The problem for Gillibrand is that her cynical posture concerning Bill Clinton is so galling, that it will not be easily shed.

As I note in my book Election 2016: How Donald Trump and the Deplorables Won and Made Political History, it was Trump who deftly hoisted Hillary on her own war on women petard in the election and forced the Democrats and the media to have their reckoning with Bill Clinton,

The fatal flaw in Hillary’s war on women strategy was its tenuous assumption that somehow voters would be either too stupid, or simply too disinterested (perhaps due to her historic candidacy) to hold the Clintons to the same standards of conduct that she was attempting to apply exclusively to Trump.

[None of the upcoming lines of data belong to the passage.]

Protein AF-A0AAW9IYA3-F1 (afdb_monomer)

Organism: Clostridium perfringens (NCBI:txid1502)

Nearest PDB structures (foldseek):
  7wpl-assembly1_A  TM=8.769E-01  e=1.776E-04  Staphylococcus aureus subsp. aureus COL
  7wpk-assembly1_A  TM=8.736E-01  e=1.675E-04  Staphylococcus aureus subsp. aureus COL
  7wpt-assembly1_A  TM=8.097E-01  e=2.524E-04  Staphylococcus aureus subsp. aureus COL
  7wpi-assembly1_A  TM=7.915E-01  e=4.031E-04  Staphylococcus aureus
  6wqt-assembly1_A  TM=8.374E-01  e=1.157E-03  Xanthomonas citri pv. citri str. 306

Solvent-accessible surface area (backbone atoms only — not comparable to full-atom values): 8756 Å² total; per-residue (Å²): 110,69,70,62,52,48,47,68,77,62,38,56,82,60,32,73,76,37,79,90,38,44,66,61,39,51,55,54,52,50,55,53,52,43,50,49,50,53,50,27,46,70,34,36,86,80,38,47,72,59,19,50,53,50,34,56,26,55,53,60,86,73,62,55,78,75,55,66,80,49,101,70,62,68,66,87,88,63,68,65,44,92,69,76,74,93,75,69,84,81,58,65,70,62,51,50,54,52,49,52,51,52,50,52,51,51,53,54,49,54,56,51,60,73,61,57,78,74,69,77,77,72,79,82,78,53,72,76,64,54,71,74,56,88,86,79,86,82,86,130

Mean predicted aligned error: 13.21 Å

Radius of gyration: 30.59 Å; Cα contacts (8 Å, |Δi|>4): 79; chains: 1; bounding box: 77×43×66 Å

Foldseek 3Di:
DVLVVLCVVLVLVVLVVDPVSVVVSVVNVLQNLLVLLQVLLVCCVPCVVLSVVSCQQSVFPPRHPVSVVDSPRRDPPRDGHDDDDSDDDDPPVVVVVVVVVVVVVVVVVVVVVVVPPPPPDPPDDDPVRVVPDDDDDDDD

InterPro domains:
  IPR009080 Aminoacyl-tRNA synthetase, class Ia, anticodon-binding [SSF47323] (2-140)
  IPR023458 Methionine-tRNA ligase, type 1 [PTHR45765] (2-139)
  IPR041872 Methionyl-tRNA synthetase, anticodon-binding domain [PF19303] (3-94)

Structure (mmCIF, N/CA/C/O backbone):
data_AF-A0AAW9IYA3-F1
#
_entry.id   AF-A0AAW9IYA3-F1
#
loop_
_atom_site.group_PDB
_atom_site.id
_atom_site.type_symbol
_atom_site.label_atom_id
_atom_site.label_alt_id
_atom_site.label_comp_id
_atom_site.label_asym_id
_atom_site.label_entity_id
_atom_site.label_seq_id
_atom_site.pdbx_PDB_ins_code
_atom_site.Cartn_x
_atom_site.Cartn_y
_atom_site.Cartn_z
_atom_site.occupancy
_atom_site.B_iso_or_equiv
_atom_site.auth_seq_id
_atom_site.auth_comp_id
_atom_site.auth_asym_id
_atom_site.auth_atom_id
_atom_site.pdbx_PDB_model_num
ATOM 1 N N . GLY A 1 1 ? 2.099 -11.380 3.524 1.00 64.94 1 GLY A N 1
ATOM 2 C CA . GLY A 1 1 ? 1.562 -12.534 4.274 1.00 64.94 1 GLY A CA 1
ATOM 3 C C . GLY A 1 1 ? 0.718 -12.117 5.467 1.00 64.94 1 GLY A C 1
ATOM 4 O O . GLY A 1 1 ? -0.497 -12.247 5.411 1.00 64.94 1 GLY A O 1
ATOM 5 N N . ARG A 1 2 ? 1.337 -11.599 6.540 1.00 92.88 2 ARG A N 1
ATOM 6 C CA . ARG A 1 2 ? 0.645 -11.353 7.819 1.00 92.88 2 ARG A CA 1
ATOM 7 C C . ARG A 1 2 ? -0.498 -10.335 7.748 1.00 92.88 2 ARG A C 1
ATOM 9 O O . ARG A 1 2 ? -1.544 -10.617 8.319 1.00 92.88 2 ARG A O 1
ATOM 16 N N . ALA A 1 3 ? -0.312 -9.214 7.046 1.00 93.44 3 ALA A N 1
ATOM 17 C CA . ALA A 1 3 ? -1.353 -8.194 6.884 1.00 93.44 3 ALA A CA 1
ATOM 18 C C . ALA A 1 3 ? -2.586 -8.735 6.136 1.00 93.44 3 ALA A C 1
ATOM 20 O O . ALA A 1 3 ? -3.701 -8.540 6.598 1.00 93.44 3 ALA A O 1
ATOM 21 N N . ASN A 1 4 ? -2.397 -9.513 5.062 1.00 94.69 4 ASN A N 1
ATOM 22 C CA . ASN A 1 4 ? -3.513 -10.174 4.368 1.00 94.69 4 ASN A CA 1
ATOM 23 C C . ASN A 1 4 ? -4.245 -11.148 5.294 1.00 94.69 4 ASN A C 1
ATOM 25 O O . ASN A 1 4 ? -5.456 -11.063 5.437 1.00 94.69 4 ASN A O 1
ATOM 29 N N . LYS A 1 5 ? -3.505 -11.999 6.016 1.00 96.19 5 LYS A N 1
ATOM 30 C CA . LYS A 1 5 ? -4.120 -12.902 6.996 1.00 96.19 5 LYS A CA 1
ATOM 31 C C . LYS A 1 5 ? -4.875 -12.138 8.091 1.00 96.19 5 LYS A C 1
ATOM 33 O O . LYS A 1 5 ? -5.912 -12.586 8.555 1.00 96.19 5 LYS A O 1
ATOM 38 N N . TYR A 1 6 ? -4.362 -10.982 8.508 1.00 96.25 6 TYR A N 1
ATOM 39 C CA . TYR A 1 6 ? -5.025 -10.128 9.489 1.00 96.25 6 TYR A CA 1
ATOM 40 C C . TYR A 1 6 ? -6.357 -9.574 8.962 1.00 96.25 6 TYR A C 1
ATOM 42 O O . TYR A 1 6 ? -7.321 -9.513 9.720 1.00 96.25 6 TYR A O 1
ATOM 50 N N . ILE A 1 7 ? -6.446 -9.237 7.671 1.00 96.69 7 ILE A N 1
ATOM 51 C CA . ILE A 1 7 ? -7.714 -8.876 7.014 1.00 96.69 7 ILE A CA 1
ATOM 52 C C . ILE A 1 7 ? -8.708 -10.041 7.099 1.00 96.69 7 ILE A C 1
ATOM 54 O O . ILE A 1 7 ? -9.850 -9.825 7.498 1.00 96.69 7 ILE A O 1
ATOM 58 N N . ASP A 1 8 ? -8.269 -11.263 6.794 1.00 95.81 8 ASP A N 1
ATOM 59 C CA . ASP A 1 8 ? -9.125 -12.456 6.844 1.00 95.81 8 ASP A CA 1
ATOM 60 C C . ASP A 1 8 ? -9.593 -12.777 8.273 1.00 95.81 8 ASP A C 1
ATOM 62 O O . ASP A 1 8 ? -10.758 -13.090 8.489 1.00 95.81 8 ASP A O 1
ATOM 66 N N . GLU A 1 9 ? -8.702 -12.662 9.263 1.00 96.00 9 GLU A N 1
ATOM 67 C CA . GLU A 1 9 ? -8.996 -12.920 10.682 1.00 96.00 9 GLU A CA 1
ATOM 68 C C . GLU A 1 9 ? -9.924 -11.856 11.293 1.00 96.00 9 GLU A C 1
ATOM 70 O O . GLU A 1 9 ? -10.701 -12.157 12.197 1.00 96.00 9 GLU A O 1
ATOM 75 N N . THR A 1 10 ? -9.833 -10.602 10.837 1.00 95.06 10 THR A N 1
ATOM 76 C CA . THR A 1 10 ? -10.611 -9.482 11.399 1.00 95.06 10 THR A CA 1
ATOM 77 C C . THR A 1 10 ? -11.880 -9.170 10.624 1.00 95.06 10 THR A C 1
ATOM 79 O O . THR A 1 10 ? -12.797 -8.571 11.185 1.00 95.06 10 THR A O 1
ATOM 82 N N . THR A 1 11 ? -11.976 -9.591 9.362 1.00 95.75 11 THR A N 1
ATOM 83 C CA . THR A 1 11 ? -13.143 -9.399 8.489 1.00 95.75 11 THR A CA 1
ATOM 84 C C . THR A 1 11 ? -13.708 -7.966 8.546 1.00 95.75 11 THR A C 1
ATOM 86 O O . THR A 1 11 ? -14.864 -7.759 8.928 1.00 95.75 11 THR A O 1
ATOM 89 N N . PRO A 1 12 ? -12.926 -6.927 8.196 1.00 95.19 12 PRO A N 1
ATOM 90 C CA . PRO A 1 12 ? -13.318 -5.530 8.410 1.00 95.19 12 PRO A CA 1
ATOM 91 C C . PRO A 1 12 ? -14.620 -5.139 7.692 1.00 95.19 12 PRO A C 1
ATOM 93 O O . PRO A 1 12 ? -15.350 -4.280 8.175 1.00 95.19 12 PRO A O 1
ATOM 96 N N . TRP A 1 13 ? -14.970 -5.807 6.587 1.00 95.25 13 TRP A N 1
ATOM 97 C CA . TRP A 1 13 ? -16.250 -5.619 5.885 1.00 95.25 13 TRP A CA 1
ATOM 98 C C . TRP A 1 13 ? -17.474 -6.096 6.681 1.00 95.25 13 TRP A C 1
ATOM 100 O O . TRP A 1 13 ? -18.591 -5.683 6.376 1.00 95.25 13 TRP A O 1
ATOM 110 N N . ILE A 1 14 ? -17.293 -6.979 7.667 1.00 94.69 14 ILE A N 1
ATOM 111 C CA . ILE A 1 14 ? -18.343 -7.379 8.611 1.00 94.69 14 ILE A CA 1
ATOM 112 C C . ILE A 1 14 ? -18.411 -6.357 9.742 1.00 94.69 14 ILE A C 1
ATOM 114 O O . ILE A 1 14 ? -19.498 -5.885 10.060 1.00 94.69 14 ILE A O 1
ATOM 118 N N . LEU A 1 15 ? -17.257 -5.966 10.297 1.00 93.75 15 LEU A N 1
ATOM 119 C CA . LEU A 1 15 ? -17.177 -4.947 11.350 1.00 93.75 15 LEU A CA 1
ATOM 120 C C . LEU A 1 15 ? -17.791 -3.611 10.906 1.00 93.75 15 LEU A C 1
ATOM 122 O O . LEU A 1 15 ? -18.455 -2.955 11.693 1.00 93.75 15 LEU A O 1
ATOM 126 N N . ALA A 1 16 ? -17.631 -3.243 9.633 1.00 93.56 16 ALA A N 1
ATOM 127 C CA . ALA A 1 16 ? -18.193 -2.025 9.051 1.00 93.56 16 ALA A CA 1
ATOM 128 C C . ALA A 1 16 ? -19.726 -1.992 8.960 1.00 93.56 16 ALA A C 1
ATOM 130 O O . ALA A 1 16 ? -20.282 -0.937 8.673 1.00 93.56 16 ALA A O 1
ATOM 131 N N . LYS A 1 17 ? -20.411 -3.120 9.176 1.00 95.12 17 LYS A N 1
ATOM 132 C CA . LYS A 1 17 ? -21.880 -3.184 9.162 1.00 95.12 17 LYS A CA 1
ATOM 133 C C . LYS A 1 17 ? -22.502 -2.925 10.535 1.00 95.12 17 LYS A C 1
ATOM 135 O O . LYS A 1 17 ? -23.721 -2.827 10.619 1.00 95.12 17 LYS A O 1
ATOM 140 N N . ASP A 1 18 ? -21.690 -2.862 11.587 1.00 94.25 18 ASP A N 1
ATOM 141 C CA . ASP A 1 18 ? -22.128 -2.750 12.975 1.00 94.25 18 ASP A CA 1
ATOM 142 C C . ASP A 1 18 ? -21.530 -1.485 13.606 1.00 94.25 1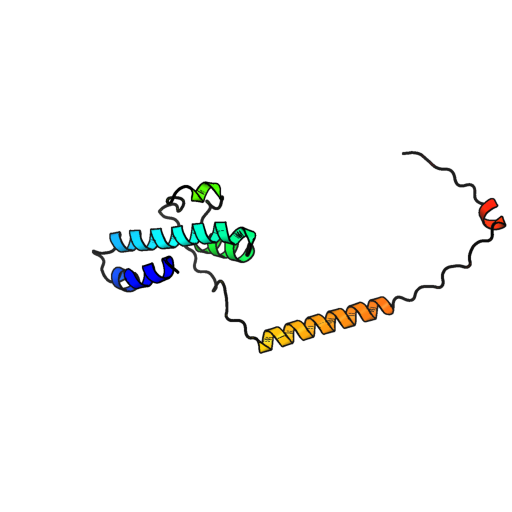8 ASP A C 1
ATOM 144 O O . ASP A 1 18 ? -20.316 -1.386 13.801 1.00 94.25 18 ASP A O 1
ATOM 148 N N . GLU A 1 19 ? -22.383 -0.504 13.908 1.00 92.12 19 GLU A N 1
ATOM 149 C CA . GLU A 1 19 ? -21.953 0.804 14.419 1.00 92.12 19 GLU A CA 1
ATOM 150 C C . GLU A 1 19 ? -21.295 0.689 15.806 1.00 92.12 19 GLU A C 1
ATOM 152 O O . GLU A 1 19 ? -20.369 1.443 16.107 1.00 92.12 19 GLU A O 1
ATOM 157 N N . GLU A 1 20 ? -21.677 -0.303 16.622 1.00 94.44 20 GLU A N 1
ATOM 158 C CA . GLU A 1 20 ? -21.053 -0.544 17.932 1.00 94.44 20 GLU A CA 1
ATOM 159 C C . GLU A 1 20 ? -19.597 -1.018 17.795 1.00 94.44 20 GLU A C 1
ATOM 161 O O . GLU A 1 20 ? -18.771 -0.808 18.683 1.00 94.44 20 GLU A O 1
ATOM 166 N N . LYS A 1 21 ? -19.238 -1.618 16.651 1.00 93.50 21 LYS A N 1
ATOM 167 C CA . LYS A 1 21 ? -17.884 -2.129 16.376 1.00 93.50 21 LYS A CA 1
ATOM 168 C C . LYS A 1 21 ? -16.977 -1.122 15.671 1.00 93.50 21 LYS A C 1
ATOM 170 O O . LYS A 1 21 ? -15.850 -1.465 15.299 1.00 93.50 21 LYS A O 1
ATOM 175 N N . LYS A 1 22 ? -17.421 0.125 15.512 1.00 93.06 22 LYS A N 1
ATOM 176 C CA . LYS A 1 22 ? -16.689 1.176 14.793 1.00 93.06 22 LYS A CA 1
ATOM 177 C C . LYS A 1 22 ? -15.303 1.461 15.365 1.00 93.06 22 LYS A C 1
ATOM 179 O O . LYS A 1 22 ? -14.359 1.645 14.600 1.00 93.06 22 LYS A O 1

The idea that Hillary could make Trump alone the object of obloquy when the subject was mistreatment of women was breathtakingly audacious and hypocritical. Only one assured that the media was in her pocket would dare to be so presumptuous.

Gillibrand’s position during the election was no different than Hillary’s,

The reality was that while occupying the highest office in the land, Hillary’s husband defiled the sanctity of the Oval Office by having sex with a 22 year old intern. Yet, here she was, without shame, earnestly pleading to voters that Trump should be disqualified from the presidency because he had made boorish comments captured on tape. Did Clinton truly believe voters were that stupid or forgetful?

Similarly, does Gillibrand seriously believe her party’s primary voters will not pierce her veil of insincerity and ultimately find her sudden change of heart was motivated by nothing other than naked political ambition? Any opponent of Gillibrand’s in the democratic primaries would be able to make mincemeat out of her rapid conversion after Hillary’s loss. Glowing praise from journalists such as Freedlander isn’t going to change this fact.